Topic 4: Geologic processes and resource origins Flashcards
What are the three components of the earths structure?
- core (inner and outer)
- Mantle (upper and lower)
- Lithosphere (crust and uppermost mantle)
What is the lithosphere?
- the ‘rock sphere’
- contains the igneous, sedimentary and metamorphic rocks
- variable thickness
- forms a semi-rigid tectonic plate
What are the two types of crust? What are their differences?
- oceanic
- higher density, but thinner
- mafic materials
- silica and magnesium (SiMa) - continental
- lower density, but thicker
- felsic
- silica and aluminium (SiAl)
What is plate tectonic theory? the basic concepts?
- a unifying idea that connects continental drift, sea floor spreading, seismic activity, crustal structure, volcanism, and resource distribution
- basic concepts of it is that there is a thin rigid lithosphere that is broken into a series of plates atop a mobile convecting asthenosphere
- plates move independently driven by mantle convection
How does resource distribution connect to plate tectonic theory?
- different resources available in different areas due to plate tectonics
- resources available in areas where they shouldn’t be, because of our current day
- ex. Halite in Germany and Poland
- doesn;t make sense now- as Europe has a cooler climate. This suggests that Europe used to have a hotter climate - it was further south
What are the three types of plate boundaries? explain ?
- divergent (2 plates spreading away from each other, constructive)
- convergent (2 plates moving toward each other/subducting - destructive)
- transform (2 plates sliding past each other)
What are divergent plate boundaries?
- fractures in the lithosphere where two plates move apart
- dense mafic magma upwells along the rift
- creates thin dense oceanic crust
- causes deep abyssal plains
- ex. midatlantic ridges (like in iceland, or east african rift)
What is interesting about rift valleys?
- they are essentially very young rifts
- create weird lavas due to very partial melting
- carbonatite (carbon and oxygen) lava
What are oceanic convergent plate boundaries?
- destructive boundaries
- oceanic lithosphere forced beneath continental lithosphere or other oceanic lithosphere
- causes a subduction zone, lithosphere descends into asthenosphere
- creates ocean trenches
- felsic and intermediate volcanism
- creates island arcs and mountain uplift, also major earthquakes
What are continental-continental convergent boundaries?
- destructive boundaries
- where continental lithospheres are forced together, large mountains are created
- continental crust too buoyant to subduct
- folding, faulting, and metamorphism occurs
- ex. uplift of himalayas, uplift of rockies
What are transform plate boundaries?
- strike-slip
- plates slide past one another
- often link off-set constructive margins
- high earthquake potential
- creates ocean ridges, faults
- ex. san andreas fault
How are felsic/grantitic intrusions formed? (igneous processes)

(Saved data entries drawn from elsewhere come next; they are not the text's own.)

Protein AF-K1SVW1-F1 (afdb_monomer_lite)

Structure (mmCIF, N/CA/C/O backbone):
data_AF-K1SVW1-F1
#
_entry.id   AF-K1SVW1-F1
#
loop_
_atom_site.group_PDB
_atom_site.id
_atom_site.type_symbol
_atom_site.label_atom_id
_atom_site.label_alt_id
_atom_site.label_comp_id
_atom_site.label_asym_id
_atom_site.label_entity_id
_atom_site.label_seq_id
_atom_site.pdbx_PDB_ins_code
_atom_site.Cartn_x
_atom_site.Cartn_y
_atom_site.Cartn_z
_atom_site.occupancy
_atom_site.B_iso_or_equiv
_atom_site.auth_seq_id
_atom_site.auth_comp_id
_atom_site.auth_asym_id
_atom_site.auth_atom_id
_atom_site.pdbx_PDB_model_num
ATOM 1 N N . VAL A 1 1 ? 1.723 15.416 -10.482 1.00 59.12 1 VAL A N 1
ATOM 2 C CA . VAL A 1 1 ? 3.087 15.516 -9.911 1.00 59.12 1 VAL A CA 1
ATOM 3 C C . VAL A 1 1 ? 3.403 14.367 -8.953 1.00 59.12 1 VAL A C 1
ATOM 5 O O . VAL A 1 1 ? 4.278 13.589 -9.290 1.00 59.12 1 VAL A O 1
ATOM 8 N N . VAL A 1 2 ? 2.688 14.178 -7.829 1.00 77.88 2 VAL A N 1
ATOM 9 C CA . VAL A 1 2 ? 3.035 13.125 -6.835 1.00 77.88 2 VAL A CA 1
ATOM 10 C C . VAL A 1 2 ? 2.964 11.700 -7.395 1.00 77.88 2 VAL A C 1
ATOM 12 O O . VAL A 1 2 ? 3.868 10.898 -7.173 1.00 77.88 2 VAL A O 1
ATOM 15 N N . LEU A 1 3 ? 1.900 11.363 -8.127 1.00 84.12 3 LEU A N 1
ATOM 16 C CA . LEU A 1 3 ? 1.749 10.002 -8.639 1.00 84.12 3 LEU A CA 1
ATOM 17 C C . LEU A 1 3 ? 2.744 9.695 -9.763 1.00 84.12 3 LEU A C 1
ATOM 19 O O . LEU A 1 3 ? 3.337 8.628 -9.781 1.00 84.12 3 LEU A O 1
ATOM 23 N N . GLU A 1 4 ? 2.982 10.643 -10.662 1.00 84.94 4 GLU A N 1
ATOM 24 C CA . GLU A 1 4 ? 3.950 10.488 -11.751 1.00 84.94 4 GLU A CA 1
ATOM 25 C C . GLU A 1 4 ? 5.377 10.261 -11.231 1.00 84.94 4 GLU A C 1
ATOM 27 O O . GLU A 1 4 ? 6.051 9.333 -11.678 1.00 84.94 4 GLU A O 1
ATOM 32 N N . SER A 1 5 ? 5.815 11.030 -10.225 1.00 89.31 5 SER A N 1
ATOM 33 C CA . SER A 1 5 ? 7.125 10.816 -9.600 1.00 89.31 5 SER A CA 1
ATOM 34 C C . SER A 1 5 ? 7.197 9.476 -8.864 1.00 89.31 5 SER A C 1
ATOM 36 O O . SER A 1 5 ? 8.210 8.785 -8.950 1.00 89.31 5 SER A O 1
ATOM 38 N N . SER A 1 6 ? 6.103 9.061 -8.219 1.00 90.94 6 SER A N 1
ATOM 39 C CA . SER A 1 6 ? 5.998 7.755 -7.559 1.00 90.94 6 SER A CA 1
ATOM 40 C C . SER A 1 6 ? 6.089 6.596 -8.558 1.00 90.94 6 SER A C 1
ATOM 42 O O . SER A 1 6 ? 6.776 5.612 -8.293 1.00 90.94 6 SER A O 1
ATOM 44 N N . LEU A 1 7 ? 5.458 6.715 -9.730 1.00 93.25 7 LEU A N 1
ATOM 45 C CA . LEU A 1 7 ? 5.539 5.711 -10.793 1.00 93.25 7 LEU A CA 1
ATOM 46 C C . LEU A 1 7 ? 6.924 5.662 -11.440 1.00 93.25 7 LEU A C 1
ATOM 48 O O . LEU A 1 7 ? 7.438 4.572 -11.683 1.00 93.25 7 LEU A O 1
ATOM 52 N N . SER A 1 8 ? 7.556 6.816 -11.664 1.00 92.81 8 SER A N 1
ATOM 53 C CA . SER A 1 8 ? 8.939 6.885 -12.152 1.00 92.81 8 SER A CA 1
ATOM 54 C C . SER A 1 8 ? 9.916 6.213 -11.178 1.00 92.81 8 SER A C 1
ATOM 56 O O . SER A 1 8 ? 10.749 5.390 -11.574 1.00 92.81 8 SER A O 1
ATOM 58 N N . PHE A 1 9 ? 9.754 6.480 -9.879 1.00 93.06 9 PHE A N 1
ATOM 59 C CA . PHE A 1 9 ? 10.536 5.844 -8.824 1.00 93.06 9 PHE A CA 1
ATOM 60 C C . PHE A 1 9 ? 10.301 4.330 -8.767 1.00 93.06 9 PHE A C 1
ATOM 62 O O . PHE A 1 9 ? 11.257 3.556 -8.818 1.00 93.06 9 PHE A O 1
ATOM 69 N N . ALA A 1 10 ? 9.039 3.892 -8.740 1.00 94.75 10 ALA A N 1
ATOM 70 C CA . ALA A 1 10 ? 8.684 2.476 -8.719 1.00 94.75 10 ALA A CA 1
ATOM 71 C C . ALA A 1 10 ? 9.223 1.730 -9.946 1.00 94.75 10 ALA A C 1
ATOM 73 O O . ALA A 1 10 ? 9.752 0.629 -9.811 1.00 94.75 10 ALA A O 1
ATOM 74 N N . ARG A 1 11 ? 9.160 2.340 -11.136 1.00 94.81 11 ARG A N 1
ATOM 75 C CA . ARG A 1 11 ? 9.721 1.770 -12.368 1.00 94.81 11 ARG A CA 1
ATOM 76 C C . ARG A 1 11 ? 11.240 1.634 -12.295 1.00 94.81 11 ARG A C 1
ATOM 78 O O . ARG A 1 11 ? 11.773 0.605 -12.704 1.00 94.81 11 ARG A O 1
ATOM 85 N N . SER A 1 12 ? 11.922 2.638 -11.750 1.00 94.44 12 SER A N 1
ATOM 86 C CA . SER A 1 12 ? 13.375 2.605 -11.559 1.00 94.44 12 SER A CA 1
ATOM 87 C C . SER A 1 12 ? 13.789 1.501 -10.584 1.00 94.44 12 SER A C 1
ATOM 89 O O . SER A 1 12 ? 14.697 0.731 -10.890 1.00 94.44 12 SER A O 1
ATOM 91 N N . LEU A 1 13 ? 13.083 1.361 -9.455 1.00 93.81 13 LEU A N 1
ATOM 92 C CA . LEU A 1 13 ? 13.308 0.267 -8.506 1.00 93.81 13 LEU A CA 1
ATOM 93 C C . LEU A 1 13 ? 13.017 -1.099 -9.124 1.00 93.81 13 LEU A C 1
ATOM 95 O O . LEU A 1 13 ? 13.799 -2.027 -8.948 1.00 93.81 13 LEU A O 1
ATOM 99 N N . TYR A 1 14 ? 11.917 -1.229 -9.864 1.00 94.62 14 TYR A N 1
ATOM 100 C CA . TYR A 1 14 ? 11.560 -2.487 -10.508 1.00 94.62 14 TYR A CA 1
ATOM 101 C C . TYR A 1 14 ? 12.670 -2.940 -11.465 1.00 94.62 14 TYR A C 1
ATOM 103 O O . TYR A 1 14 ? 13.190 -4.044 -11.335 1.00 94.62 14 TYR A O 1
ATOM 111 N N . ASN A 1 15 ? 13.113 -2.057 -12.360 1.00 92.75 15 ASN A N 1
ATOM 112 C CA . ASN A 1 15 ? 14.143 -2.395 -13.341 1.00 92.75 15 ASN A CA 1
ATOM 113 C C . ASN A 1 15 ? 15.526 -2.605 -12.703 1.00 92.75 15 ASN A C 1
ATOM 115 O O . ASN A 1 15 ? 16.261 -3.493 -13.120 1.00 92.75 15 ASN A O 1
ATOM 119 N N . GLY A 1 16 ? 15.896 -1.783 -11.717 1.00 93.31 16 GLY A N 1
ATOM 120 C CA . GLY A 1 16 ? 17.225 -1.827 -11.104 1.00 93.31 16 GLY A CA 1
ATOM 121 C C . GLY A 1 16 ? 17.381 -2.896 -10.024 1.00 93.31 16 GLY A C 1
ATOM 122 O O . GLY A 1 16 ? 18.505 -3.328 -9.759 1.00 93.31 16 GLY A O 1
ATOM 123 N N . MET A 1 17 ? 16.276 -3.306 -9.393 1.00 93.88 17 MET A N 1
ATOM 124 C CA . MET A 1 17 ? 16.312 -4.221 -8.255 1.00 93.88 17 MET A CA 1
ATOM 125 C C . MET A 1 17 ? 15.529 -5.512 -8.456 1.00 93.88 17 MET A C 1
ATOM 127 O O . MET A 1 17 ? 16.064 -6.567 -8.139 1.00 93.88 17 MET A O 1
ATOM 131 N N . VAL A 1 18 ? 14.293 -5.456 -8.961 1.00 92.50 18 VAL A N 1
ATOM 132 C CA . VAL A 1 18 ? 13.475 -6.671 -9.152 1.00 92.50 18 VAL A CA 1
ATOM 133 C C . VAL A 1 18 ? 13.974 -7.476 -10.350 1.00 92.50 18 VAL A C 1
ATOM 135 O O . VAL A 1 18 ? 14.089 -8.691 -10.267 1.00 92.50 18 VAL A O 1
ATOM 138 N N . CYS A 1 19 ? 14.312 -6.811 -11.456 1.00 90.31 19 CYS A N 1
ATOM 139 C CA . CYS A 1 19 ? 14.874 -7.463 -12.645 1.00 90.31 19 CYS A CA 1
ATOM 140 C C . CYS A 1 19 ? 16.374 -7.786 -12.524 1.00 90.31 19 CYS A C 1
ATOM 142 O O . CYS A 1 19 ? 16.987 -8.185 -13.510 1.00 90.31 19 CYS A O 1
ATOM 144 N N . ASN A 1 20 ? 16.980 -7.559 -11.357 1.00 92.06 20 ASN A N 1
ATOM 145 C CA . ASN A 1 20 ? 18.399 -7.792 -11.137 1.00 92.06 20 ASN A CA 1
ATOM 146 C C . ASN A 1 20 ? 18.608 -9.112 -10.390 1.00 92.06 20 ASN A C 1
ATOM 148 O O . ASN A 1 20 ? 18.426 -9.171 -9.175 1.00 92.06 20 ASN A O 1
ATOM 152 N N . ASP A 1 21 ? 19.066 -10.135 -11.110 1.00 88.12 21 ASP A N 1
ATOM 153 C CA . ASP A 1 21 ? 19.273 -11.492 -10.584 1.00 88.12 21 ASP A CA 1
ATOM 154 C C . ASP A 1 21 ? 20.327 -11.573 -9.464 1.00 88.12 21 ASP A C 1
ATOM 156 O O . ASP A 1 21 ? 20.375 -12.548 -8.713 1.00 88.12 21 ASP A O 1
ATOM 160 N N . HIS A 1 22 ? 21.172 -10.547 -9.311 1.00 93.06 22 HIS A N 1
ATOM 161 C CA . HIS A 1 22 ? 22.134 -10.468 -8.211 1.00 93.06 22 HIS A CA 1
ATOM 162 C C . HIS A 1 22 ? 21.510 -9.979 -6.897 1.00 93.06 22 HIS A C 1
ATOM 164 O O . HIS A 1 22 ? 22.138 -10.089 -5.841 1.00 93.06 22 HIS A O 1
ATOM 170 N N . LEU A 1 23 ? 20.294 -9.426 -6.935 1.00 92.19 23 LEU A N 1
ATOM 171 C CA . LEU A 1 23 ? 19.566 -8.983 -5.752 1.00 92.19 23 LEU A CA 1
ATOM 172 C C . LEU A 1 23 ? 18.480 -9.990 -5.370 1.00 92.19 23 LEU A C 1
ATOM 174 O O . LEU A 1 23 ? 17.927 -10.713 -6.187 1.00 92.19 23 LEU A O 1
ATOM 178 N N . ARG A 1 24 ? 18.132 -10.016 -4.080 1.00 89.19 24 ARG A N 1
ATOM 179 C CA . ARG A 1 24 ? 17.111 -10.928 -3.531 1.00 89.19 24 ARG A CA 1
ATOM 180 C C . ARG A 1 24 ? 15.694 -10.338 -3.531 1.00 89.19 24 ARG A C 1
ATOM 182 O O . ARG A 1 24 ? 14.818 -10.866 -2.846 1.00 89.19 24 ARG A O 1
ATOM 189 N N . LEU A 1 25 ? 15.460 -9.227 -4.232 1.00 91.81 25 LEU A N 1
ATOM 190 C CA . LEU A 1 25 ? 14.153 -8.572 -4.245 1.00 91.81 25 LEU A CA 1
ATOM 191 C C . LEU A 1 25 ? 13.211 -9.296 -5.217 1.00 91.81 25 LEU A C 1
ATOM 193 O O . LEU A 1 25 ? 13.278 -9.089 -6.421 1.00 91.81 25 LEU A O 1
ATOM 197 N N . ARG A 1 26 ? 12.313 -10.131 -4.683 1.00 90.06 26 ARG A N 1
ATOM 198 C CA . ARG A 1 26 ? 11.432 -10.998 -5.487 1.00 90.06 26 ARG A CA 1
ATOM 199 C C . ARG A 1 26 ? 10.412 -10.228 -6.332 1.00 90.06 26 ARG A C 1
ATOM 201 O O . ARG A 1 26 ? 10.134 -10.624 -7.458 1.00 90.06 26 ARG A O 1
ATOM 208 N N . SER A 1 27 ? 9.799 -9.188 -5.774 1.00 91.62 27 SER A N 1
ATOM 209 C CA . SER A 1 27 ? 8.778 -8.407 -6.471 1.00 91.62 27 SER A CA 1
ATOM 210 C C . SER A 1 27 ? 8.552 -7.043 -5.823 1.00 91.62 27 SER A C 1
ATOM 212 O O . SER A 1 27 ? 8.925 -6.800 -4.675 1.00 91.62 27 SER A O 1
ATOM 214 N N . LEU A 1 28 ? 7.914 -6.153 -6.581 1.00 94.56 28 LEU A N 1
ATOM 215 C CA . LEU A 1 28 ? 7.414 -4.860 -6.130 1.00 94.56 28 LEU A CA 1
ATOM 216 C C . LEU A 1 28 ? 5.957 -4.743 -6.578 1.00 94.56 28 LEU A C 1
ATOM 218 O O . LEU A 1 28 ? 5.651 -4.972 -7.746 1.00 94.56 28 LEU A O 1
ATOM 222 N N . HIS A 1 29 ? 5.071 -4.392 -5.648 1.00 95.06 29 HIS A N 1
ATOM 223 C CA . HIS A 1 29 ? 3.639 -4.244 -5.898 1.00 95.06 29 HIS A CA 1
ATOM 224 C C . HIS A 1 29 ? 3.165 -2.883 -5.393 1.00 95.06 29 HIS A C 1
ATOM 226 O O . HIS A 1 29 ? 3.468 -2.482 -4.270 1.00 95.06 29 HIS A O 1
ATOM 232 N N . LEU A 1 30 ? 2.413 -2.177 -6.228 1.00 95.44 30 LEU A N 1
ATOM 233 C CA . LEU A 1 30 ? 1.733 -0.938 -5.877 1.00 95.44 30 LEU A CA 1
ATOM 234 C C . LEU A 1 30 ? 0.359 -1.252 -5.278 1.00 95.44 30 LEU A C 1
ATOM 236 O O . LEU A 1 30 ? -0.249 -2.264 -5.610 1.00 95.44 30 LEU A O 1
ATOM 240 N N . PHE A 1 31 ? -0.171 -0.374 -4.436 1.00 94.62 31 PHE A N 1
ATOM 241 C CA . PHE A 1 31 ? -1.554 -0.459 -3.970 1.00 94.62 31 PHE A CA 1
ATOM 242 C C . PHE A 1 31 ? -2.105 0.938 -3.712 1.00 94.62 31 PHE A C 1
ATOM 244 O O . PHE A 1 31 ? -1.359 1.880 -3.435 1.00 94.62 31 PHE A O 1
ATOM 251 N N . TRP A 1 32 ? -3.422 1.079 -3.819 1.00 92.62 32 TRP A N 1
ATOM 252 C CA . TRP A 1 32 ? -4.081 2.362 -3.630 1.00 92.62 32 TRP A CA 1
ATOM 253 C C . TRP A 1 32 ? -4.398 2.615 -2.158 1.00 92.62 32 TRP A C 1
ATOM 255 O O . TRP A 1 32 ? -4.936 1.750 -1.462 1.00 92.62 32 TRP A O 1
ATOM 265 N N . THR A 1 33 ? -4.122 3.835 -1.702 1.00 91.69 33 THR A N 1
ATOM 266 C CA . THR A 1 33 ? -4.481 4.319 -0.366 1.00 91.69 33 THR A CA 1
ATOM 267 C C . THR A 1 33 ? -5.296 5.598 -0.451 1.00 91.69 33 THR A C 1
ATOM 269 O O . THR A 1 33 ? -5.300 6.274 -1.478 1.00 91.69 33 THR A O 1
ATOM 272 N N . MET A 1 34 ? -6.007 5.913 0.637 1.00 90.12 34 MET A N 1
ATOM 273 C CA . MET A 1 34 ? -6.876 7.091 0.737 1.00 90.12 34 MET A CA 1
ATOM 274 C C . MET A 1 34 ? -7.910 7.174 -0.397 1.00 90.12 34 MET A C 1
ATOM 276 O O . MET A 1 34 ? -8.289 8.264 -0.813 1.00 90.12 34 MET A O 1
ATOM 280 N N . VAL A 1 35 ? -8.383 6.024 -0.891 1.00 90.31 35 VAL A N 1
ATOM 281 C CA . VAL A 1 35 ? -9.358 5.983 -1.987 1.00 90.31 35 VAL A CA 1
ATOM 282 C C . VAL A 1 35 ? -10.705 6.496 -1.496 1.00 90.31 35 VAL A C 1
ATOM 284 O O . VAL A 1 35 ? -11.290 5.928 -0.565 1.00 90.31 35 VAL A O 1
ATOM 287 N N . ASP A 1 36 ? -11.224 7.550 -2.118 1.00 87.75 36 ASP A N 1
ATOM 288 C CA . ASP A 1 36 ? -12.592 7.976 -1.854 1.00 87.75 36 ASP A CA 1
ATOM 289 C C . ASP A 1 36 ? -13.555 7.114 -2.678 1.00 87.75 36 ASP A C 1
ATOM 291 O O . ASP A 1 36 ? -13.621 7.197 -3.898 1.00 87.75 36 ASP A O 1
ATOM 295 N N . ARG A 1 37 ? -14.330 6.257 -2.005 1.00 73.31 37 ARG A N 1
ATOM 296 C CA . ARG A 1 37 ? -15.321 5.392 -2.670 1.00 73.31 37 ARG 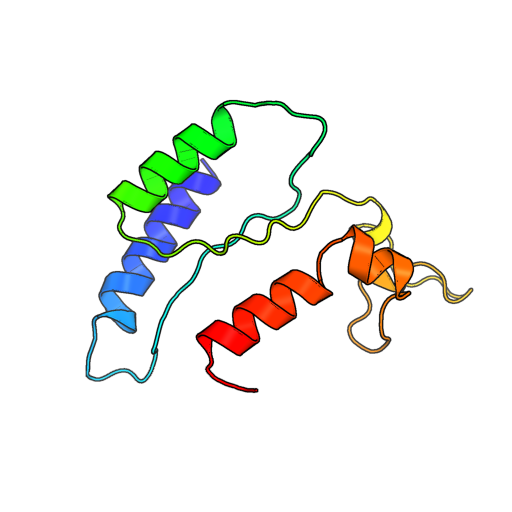A CA 1
ATOM 297 C C . ARG A 1 37 ? -16.536 6.156 -3.195 1.00 73.31 37 ARG A C 1
ATOM 299 O O . ARG A 1 37 ? -17.329 5.587 -3.941 1.00 73.31 37 ARG A O 1
ATOM 306 N N . ARG A 1 38 ? -16.739 7.398 -2.746 1.00 77.88 38 ARG A N 1
ATOM 307 C CA . ARG A 1 38 ? -17.826 8.271 -3.217 1.00 77.88 38 ARG A CA 1
ATOM 308 C C . ARG A 1 38 ? -17.469 8.907 -4.552 1.00 77.88 38 ARG A C 1
ATOM 310 O O . ARG A 1 38 ? -18.356 9.247 -5.330 1.00 77.88 38 ARG A O 1
ATOM 317 N N . GLU A 1 39 ? -16.178 9.027 -4.820 1.00 74.06 39 GLU A N 1
ATOM 318 C CA . GLU A 1 39 ? -15.659 9.483 -6.088 1.00 74.06 39 GLU A CA 1
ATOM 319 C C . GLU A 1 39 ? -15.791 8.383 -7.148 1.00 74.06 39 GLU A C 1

- formed from destruction of plate boundaries
- partial melt of subducting oceanic crust
- felsic melt is much less dense than surrounding crust, migrates upwards via stoping
- melt stabilizes
- slow cooling permits magmatic differentiation
- slow crystallization to produce coarse-grained materials
What is ‘stoping’ movements?
- how felsic melt migrates upwards thru surrounding crust
- when magma moves up buoyantly, moves thru fractures, melts material on the way, the the entire magma body moves up
What is the resource potential of felsic/granitic intrusions?

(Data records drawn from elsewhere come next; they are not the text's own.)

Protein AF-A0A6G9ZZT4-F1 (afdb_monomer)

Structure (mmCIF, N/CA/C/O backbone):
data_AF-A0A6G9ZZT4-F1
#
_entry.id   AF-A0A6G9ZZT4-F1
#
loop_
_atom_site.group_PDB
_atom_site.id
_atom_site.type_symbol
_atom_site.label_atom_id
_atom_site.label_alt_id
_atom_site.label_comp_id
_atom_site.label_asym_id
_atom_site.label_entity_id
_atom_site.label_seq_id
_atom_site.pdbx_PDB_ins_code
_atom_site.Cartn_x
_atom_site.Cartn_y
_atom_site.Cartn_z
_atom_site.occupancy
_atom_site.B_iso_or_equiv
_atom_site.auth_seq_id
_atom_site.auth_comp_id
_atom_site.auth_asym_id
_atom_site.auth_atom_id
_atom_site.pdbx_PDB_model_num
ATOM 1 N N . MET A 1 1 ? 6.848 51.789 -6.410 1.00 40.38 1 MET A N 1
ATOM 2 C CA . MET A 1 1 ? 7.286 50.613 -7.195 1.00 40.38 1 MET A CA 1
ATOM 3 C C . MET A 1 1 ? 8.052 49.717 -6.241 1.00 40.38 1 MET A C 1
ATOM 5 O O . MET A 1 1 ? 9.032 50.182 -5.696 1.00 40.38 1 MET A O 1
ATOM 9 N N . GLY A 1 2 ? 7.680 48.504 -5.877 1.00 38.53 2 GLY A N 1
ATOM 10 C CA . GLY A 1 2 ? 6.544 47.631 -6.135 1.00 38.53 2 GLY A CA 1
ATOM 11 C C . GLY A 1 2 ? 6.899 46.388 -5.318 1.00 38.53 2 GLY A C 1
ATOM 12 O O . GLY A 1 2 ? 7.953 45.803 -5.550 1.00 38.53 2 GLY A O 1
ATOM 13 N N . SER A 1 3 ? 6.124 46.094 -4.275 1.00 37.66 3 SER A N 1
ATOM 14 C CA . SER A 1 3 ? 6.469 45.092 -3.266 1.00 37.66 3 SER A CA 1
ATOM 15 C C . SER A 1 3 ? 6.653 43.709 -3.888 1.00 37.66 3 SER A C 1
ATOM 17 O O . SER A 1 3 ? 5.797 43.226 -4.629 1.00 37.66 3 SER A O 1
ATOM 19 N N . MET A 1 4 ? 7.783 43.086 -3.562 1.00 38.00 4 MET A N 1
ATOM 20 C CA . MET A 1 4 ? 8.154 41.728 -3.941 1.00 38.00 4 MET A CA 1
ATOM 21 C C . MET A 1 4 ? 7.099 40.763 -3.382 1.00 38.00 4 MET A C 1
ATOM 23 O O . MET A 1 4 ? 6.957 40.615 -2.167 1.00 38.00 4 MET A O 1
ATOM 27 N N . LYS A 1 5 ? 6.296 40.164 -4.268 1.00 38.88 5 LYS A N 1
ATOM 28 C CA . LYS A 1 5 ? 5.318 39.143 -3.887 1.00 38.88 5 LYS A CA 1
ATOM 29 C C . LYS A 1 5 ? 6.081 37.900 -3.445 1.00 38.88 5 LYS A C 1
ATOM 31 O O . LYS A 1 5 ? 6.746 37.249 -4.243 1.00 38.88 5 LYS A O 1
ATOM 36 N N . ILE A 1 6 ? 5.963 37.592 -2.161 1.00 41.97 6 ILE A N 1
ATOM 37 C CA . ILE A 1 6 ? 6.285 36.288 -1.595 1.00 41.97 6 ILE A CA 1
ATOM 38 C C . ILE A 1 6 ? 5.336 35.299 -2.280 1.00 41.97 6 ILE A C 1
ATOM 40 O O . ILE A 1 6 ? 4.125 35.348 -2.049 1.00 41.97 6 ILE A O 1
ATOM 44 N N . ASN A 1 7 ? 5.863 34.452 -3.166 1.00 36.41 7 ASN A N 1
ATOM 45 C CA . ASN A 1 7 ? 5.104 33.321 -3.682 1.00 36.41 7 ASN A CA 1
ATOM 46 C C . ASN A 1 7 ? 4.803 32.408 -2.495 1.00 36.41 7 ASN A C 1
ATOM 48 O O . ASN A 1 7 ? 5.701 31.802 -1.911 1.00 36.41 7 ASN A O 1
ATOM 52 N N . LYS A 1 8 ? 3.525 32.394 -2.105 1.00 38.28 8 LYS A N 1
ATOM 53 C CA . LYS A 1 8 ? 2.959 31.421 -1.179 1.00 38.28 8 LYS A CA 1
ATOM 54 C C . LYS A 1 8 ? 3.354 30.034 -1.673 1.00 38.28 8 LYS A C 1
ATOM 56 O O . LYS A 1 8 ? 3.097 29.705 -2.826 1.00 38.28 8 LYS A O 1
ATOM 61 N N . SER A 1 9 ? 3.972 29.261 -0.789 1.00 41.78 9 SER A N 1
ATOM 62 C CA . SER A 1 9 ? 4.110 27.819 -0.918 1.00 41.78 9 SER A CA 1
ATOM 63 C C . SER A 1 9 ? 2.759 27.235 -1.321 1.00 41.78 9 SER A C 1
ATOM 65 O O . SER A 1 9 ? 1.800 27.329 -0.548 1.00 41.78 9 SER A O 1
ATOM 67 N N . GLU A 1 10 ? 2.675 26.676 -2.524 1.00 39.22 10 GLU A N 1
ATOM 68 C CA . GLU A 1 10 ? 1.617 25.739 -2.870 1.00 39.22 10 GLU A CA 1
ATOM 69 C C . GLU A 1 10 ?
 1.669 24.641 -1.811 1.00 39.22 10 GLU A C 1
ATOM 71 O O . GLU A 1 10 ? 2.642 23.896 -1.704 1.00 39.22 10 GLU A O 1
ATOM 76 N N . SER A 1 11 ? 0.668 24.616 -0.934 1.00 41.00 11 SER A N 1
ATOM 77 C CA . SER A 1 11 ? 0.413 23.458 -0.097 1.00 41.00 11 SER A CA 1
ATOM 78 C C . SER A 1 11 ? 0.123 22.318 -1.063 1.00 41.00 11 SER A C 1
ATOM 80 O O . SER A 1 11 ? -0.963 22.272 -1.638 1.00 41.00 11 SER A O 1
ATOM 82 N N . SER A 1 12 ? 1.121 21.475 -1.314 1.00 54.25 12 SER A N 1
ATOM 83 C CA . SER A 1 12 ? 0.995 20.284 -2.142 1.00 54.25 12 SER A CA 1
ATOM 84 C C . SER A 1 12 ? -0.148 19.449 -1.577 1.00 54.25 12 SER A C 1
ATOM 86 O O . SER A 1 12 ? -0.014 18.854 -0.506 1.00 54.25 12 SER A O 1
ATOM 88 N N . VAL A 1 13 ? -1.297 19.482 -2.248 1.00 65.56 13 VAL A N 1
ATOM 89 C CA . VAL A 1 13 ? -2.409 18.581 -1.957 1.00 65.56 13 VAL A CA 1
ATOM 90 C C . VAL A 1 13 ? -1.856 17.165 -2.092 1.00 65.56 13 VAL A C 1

- important for emplacing hydrothermal and porphyry-type deposits
- minerals such as copper, gold, silver, zinc, lead and tin all settle near or in felsic igneous deposits
- many dissolved elements carried in hot fluids into faults and fractures surrounding granite batholith, dissolved copper, zinc, silver, etc. Minerals are precipitated in vein networks
what are porphyry-type deposits?
- where dissolved elements are carried in hot fluids into faults and fractures surrounding granite batholith
- cooling, decrease in pressure, reaction with country rock may cause steam explosions/expansions, creating more fractures
- solubility decreases, minerals precipitate into the vein network
- creates literal ‘veins’ of minerals (such as gold)
What are pegmatites?
- felsic/granitic intrusions
- very coarse grained granites formed at the margins of fluid-rich granitic intrusions
- apatite, beryl, spodumene
- major economic sources for these elements
how are mafic/basaltic intrusions formed?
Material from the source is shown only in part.